Mathilde Riboulleau le 19.09.18

Paul a 24 ans, mais comme il le dit « tout le monde pense que j’en ai 14 ». Originaire de Saint Cloud, il a obtenu un bac ES en France et un Bachelor en Hospitality Management en Suisse. Lorsqu’il était un peu plus jeune, il ne savait absolument pas quoi faire de son futur, mais une chose était sure : « je ne voulais surtout pas être comme les autres ». 

Venant d’un milieu favorisé, il s’est souvent retrouvé avec des personnes vivants dans un monde parallèle comme il le raconte : « des personnes visant la lune, car papa et maman pouvaient les aider à y arriver ». Paul est ainsi allé à l’opposé de cela. Il a donc toujours voulu y arriver sans l’aide de ses parents, sans piston : « je voulais être riche mais je remarque de plus en plus en vivant à Londres que l’on a pas besoin de cela pour être heureux ». 

Londres : « do what you want, become what you dream »

Paul a emménagé à Londres car il a eu une opportunité d’emploi qu’il ne pouvait pas refuser. Il était déjà venu il y a 2 ans pour un stage et il s’était d’ailleurs promis de ne jamais revenir. À ce moment là, Paul habitait dans l’ouest et n’a pas apprécié ce coin de Londres : « c’est un quartier trop résidentiel, hors de prix, des poussettes en veux-tu en voilà, rien pour sortir, j’avais peu d’amis, une mauvaise ambiance… ». Après cette expérience, il a donc beaucoup réfléchi avant de revenir.
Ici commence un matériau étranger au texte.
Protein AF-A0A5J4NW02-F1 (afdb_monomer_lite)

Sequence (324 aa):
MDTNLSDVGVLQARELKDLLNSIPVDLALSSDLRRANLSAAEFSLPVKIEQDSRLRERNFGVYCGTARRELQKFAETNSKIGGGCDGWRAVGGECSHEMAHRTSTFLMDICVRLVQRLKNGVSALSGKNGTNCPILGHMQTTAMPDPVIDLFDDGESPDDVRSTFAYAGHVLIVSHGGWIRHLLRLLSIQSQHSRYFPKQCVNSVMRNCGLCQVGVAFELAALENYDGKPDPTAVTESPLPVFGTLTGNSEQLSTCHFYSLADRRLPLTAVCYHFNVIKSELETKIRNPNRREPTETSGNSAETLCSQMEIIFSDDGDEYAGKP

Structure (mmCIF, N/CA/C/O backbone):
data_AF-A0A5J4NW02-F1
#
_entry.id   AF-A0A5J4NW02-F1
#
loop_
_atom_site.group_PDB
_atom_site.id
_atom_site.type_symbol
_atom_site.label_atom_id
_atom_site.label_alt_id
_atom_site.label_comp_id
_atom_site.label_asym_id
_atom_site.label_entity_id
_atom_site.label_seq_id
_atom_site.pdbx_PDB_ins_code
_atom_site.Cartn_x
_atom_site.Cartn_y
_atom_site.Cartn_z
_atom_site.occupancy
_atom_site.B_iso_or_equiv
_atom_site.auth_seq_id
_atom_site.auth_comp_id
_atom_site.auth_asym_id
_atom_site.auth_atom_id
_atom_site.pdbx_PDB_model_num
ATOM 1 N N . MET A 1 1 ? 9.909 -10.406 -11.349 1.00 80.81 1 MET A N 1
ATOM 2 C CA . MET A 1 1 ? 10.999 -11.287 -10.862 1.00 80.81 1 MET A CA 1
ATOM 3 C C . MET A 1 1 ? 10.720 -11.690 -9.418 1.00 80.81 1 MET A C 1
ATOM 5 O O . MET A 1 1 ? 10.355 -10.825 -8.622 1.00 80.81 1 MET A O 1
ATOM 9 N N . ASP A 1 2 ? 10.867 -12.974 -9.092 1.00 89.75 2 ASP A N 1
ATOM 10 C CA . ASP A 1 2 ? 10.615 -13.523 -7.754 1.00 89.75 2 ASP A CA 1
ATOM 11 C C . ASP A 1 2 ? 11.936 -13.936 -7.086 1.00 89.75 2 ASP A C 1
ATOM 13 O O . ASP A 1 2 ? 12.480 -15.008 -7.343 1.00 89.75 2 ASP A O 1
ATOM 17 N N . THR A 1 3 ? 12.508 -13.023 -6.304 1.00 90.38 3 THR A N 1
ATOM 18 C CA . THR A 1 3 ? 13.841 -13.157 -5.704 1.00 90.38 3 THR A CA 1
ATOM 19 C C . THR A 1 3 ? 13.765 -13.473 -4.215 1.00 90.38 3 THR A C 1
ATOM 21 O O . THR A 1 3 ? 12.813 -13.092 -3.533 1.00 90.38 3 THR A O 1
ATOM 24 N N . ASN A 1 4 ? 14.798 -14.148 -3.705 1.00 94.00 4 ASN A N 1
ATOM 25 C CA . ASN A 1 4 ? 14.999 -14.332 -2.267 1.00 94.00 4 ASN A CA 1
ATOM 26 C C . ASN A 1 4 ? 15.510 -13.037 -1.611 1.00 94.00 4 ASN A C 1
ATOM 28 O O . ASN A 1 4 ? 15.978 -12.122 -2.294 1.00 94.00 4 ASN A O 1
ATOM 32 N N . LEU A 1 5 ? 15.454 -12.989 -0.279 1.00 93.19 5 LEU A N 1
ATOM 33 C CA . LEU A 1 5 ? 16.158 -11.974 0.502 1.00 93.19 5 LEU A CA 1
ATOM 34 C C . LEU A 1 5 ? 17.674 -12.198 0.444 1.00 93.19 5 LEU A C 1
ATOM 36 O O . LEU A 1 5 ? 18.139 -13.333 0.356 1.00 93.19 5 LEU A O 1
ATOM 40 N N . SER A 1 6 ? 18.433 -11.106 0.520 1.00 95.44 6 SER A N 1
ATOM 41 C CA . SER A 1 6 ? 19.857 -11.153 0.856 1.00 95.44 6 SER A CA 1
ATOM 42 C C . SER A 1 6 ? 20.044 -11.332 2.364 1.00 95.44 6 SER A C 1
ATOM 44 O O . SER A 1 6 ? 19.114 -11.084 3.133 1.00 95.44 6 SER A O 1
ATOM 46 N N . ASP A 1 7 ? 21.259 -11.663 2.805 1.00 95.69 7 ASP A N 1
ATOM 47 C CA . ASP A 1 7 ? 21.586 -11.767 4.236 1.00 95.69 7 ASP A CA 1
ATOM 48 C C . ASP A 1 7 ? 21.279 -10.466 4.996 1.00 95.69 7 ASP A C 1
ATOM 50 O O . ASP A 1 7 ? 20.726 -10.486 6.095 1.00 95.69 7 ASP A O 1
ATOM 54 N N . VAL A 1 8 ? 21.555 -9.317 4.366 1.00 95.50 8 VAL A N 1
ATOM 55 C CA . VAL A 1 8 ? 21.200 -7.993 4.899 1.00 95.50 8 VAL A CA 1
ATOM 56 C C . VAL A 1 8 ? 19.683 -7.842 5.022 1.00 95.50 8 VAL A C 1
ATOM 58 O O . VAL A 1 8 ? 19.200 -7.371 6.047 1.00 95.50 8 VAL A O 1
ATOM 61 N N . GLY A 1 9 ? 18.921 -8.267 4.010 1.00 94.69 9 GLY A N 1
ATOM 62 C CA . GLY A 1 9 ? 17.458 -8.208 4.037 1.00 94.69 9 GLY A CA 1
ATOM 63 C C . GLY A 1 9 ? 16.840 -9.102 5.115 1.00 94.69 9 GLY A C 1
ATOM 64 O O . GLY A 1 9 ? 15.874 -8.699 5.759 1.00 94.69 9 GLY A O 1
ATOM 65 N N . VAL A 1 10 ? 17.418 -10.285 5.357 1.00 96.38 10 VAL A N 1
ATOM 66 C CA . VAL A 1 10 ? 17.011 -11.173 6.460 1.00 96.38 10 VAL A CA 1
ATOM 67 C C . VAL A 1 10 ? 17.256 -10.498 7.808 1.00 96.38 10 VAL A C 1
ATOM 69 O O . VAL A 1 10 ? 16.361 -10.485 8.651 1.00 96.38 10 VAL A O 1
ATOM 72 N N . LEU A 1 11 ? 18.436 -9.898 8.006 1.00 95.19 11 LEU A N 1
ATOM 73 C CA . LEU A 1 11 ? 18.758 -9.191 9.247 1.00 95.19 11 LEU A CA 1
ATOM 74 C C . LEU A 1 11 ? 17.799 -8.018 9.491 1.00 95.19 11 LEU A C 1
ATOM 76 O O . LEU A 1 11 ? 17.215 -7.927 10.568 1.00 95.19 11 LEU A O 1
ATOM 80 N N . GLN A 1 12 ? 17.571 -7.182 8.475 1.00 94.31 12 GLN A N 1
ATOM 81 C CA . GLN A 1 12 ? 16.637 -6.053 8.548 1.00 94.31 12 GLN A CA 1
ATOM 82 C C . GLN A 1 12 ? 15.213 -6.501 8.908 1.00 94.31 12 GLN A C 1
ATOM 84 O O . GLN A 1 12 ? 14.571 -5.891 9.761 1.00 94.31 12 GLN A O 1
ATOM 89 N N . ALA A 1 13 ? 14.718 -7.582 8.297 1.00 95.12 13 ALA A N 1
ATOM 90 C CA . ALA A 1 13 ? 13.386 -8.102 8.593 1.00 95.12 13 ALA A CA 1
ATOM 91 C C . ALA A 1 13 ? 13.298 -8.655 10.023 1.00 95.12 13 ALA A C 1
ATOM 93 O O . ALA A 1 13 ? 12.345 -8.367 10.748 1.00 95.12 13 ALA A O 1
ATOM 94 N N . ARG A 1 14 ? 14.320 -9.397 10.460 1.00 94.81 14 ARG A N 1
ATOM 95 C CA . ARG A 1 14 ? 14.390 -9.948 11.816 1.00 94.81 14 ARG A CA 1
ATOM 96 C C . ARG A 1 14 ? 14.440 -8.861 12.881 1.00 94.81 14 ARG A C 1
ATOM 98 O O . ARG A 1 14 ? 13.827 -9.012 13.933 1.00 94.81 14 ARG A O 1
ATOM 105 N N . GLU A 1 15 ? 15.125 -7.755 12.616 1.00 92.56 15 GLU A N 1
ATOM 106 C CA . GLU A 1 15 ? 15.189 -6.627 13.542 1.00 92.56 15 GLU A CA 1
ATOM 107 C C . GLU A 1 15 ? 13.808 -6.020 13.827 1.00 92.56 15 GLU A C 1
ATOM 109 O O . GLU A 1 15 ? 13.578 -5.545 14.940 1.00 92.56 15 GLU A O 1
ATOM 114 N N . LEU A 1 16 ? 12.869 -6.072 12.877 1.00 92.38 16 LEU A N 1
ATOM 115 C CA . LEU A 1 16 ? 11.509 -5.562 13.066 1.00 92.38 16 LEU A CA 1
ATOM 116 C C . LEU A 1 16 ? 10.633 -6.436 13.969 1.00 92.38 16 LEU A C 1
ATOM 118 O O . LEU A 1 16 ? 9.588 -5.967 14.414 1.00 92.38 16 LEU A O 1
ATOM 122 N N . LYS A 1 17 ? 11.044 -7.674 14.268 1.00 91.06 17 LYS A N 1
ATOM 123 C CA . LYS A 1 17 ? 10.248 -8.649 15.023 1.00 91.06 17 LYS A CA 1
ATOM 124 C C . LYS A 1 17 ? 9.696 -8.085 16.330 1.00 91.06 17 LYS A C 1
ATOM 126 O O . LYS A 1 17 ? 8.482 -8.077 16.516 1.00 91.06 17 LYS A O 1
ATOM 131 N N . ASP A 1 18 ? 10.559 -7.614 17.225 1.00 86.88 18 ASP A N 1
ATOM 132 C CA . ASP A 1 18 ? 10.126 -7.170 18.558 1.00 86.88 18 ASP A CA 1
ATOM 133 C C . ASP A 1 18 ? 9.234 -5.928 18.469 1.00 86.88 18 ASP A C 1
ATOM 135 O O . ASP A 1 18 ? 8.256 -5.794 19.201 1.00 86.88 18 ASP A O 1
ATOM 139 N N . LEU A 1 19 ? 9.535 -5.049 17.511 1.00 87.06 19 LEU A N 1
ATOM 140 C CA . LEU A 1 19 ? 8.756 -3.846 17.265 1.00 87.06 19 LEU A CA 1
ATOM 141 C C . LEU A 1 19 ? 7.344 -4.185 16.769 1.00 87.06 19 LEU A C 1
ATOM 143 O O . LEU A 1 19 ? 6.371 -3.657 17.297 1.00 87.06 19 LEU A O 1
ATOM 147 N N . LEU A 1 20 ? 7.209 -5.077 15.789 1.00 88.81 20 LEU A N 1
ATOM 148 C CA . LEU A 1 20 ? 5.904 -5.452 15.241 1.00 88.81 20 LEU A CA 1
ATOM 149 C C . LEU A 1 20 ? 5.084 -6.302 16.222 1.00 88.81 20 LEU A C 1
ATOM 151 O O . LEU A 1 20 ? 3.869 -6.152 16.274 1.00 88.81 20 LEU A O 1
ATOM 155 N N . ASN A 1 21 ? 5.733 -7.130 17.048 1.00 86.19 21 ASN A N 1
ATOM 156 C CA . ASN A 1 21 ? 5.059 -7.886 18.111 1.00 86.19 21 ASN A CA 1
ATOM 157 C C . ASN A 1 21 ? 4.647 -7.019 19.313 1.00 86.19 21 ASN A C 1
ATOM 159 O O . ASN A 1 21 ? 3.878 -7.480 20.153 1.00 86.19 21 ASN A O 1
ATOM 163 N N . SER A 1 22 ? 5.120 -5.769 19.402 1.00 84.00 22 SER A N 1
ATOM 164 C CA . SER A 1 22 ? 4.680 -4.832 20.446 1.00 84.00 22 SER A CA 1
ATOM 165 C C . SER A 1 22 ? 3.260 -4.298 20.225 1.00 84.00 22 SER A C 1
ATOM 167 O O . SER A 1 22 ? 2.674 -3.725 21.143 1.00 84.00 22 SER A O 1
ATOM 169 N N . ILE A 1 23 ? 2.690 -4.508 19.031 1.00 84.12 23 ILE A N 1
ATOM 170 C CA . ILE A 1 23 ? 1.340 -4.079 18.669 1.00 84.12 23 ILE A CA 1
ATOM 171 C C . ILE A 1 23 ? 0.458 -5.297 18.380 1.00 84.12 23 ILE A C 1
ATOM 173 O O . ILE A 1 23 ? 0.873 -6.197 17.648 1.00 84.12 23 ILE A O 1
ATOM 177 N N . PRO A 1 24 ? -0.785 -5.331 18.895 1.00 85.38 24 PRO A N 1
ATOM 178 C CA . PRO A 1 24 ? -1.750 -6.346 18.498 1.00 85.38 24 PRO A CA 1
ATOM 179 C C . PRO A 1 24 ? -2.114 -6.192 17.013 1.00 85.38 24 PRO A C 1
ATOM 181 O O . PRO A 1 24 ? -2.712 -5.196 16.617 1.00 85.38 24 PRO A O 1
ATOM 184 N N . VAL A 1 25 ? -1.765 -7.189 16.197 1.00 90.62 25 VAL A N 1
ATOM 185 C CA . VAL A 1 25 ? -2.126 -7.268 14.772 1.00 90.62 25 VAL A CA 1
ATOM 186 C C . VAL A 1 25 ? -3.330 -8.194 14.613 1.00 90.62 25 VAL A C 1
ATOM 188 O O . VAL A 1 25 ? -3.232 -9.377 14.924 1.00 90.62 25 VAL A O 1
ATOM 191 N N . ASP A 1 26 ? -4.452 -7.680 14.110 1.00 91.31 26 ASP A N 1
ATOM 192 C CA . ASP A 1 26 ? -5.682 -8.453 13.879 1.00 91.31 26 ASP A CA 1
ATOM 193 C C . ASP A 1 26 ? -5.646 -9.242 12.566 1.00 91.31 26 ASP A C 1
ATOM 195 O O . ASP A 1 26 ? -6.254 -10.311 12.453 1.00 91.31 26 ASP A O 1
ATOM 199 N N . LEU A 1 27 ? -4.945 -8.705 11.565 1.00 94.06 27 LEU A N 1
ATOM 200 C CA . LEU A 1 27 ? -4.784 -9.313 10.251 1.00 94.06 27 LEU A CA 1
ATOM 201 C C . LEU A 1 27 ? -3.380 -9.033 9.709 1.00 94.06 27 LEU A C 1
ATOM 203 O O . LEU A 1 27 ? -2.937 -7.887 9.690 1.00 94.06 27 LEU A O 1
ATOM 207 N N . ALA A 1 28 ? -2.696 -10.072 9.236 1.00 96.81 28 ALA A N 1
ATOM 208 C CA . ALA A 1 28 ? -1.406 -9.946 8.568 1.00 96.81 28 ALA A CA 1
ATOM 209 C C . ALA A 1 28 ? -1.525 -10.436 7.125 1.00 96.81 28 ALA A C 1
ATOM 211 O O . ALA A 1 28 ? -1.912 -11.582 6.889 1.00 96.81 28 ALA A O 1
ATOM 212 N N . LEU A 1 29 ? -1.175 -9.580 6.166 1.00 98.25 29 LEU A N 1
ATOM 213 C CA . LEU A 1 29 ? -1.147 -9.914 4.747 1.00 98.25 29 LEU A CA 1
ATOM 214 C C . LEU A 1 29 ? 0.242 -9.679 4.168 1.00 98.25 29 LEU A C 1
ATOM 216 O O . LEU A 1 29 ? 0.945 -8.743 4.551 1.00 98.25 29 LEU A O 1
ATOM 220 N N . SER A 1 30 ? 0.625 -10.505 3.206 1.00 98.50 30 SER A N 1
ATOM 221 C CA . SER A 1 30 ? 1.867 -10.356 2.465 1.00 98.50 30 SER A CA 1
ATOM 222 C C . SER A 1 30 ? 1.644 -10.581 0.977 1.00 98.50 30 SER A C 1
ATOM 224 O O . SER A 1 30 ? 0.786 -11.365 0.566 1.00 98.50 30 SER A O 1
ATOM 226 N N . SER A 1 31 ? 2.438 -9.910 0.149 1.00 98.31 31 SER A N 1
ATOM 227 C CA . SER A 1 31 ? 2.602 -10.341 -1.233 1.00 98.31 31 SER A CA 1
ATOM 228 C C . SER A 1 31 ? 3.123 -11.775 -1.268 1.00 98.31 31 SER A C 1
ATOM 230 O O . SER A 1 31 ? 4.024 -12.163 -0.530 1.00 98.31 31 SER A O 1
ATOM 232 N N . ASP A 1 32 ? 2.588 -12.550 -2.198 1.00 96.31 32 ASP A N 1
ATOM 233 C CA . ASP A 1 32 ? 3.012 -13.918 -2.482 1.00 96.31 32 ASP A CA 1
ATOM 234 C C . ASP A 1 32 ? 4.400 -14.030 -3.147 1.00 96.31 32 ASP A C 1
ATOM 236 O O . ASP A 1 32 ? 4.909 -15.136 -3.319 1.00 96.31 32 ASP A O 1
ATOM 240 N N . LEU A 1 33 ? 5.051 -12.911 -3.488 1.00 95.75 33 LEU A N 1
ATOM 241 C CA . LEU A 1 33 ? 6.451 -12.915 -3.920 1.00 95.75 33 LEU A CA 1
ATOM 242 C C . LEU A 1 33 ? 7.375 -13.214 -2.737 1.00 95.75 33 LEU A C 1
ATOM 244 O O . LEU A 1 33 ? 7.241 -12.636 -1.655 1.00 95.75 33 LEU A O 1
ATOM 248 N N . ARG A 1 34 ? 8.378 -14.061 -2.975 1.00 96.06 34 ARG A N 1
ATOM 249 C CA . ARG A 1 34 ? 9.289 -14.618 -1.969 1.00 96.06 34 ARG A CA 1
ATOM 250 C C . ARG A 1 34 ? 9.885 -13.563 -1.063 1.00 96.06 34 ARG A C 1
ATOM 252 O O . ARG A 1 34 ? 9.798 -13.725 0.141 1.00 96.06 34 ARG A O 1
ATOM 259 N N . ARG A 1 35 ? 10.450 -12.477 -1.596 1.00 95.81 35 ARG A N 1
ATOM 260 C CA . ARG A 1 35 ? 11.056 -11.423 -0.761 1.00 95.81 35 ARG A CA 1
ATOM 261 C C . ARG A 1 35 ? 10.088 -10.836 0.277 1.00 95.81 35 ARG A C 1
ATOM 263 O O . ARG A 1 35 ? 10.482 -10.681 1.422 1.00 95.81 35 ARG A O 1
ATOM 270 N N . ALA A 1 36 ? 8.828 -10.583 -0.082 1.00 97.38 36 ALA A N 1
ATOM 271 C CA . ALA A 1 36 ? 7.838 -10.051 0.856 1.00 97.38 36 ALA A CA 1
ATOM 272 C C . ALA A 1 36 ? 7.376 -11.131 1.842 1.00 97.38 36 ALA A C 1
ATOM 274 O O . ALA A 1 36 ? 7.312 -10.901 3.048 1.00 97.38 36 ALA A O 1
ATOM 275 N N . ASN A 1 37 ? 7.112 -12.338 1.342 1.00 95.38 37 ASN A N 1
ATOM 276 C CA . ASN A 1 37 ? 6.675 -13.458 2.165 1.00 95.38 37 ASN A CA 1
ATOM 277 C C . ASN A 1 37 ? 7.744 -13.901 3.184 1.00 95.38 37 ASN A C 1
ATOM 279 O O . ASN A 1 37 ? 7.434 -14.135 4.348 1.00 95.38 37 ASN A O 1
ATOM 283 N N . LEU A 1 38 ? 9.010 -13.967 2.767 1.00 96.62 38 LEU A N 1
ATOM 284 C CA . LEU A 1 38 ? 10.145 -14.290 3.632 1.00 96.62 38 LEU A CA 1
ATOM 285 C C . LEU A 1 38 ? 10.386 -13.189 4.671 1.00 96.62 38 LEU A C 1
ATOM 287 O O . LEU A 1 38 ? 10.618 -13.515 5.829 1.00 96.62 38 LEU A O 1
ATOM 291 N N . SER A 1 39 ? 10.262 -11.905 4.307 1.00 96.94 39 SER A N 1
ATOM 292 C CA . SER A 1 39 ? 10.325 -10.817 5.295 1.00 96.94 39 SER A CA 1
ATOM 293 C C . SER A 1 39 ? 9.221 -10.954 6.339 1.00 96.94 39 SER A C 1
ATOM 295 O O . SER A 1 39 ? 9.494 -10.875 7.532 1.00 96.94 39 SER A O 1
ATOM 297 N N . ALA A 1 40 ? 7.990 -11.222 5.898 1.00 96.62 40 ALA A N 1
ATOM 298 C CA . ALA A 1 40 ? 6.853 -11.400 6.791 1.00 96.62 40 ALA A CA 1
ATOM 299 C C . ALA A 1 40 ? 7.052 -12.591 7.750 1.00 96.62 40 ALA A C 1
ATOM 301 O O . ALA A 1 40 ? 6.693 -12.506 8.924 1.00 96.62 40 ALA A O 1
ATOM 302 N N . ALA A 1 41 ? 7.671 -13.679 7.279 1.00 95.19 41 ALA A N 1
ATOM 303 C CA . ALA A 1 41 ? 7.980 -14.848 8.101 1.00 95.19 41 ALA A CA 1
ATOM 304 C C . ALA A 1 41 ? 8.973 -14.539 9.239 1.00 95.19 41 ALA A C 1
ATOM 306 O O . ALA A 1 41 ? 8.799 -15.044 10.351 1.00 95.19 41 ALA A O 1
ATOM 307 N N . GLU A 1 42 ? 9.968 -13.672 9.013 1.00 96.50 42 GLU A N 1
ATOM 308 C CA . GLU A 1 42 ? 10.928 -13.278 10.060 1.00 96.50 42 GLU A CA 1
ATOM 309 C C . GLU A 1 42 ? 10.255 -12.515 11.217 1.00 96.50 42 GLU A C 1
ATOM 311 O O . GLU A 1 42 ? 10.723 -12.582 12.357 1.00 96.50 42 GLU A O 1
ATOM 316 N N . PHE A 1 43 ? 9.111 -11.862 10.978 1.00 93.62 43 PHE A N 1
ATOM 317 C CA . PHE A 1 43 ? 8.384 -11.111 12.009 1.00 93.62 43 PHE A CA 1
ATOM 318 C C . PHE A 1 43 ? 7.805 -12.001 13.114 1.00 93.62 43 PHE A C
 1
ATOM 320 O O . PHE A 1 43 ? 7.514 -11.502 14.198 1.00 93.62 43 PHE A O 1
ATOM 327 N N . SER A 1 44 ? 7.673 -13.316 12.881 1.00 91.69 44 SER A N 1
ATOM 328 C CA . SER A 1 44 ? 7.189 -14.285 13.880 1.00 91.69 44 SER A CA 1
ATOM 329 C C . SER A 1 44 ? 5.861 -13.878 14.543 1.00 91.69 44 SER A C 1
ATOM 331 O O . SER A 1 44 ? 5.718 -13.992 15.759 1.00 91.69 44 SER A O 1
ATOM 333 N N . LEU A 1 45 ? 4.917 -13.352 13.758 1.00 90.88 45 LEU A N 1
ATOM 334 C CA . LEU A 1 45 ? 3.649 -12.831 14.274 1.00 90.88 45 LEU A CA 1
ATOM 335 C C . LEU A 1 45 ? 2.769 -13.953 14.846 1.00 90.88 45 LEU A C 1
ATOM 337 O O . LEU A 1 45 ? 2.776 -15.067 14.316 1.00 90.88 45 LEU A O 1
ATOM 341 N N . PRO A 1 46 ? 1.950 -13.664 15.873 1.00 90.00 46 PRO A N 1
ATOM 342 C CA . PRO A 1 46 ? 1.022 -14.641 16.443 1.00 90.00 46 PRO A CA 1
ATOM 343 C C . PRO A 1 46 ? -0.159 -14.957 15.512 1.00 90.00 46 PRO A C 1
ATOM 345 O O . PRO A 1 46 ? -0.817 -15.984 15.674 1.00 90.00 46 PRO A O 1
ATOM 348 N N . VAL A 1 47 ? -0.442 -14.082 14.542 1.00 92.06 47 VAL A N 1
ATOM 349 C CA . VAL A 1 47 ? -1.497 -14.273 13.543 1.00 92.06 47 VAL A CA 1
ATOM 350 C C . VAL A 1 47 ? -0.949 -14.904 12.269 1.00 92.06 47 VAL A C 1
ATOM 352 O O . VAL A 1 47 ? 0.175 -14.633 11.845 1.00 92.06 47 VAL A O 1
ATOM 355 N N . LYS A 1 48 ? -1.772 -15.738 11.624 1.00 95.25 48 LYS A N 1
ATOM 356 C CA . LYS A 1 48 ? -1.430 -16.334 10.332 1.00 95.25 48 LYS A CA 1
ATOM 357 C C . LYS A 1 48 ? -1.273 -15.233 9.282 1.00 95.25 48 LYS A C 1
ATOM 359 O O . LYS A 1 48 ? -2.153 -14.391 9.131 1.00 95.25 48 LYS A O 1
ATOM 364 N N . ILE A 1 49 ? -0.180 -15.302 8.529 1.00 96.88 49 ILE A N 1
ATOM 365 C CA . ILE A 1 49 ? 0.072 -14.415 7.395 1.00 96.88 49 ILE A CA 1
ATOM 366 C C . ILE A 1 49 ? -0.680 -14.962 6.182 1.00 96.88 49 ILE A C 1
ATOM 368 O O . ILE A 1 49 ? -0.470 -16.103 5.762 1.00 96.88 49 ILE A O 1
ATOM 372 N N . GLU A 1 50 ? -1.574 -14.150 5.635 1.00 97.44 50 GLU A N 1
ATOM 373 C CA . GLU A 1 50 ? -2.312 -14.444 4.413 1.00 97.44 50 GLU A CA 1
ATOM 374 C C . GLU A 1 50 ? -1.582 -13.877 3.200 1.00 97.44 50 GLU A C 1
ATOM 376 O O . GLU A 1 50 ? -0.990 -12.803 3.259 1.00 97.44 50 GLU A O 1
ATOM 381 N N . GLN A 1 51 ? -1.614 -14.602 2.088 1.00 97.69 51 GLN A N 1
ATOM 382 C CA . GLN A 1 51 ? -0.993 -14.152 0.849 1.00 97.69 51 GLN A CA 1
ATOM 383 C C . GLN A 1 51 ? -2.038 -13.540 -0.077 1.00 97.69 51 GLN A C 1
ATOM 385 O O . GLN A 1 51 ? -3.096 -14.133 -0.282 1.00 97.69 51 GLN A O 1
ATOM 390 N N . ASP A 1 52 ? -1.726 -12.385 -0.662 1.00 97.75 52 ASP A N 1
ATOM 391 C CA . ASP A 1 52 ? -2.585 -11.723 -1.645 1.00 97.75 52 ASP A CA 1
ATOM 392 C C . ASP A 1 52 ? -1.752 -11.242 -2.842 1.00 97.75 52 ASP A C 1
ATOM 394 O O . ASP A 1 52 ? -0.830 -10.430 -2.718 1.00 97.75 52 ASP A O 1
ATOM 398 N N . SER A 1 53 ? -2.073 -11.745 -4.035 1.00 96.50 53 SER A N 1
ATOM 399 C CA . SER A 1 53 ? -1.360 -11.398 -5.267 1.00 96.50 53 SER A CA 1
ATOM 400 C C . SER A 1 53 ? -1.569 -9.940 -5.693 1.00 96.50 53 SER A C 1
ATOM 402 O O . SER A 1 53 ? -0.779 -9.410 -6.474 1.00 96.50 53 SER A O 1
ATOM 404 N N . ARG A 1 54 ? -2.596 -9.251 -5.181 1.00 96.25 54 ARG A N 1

Finalement il ne regrette pas une seconde. 

Pour Paul Londres signifie "Do what you want, become what you dream". Il l’affirme : « C’est tres "gnan gnan" mais c’est ce qui m’a fait me rendre compte que Londres est certainement l’une des villes les plus dures et exécrables, c’est avant tout une des villes les plus multiculturelles où tout le monde peut y trouver sa place, devenir qui il veut. » Néanmoins, s’il devait évoquer un point négatif sur la capitale anglaise : « c'est un point de passage, on s’attache aux gens alors que la plupart restent pour un temps défini et repartent, il faut tout recommencer à chaque fois ». 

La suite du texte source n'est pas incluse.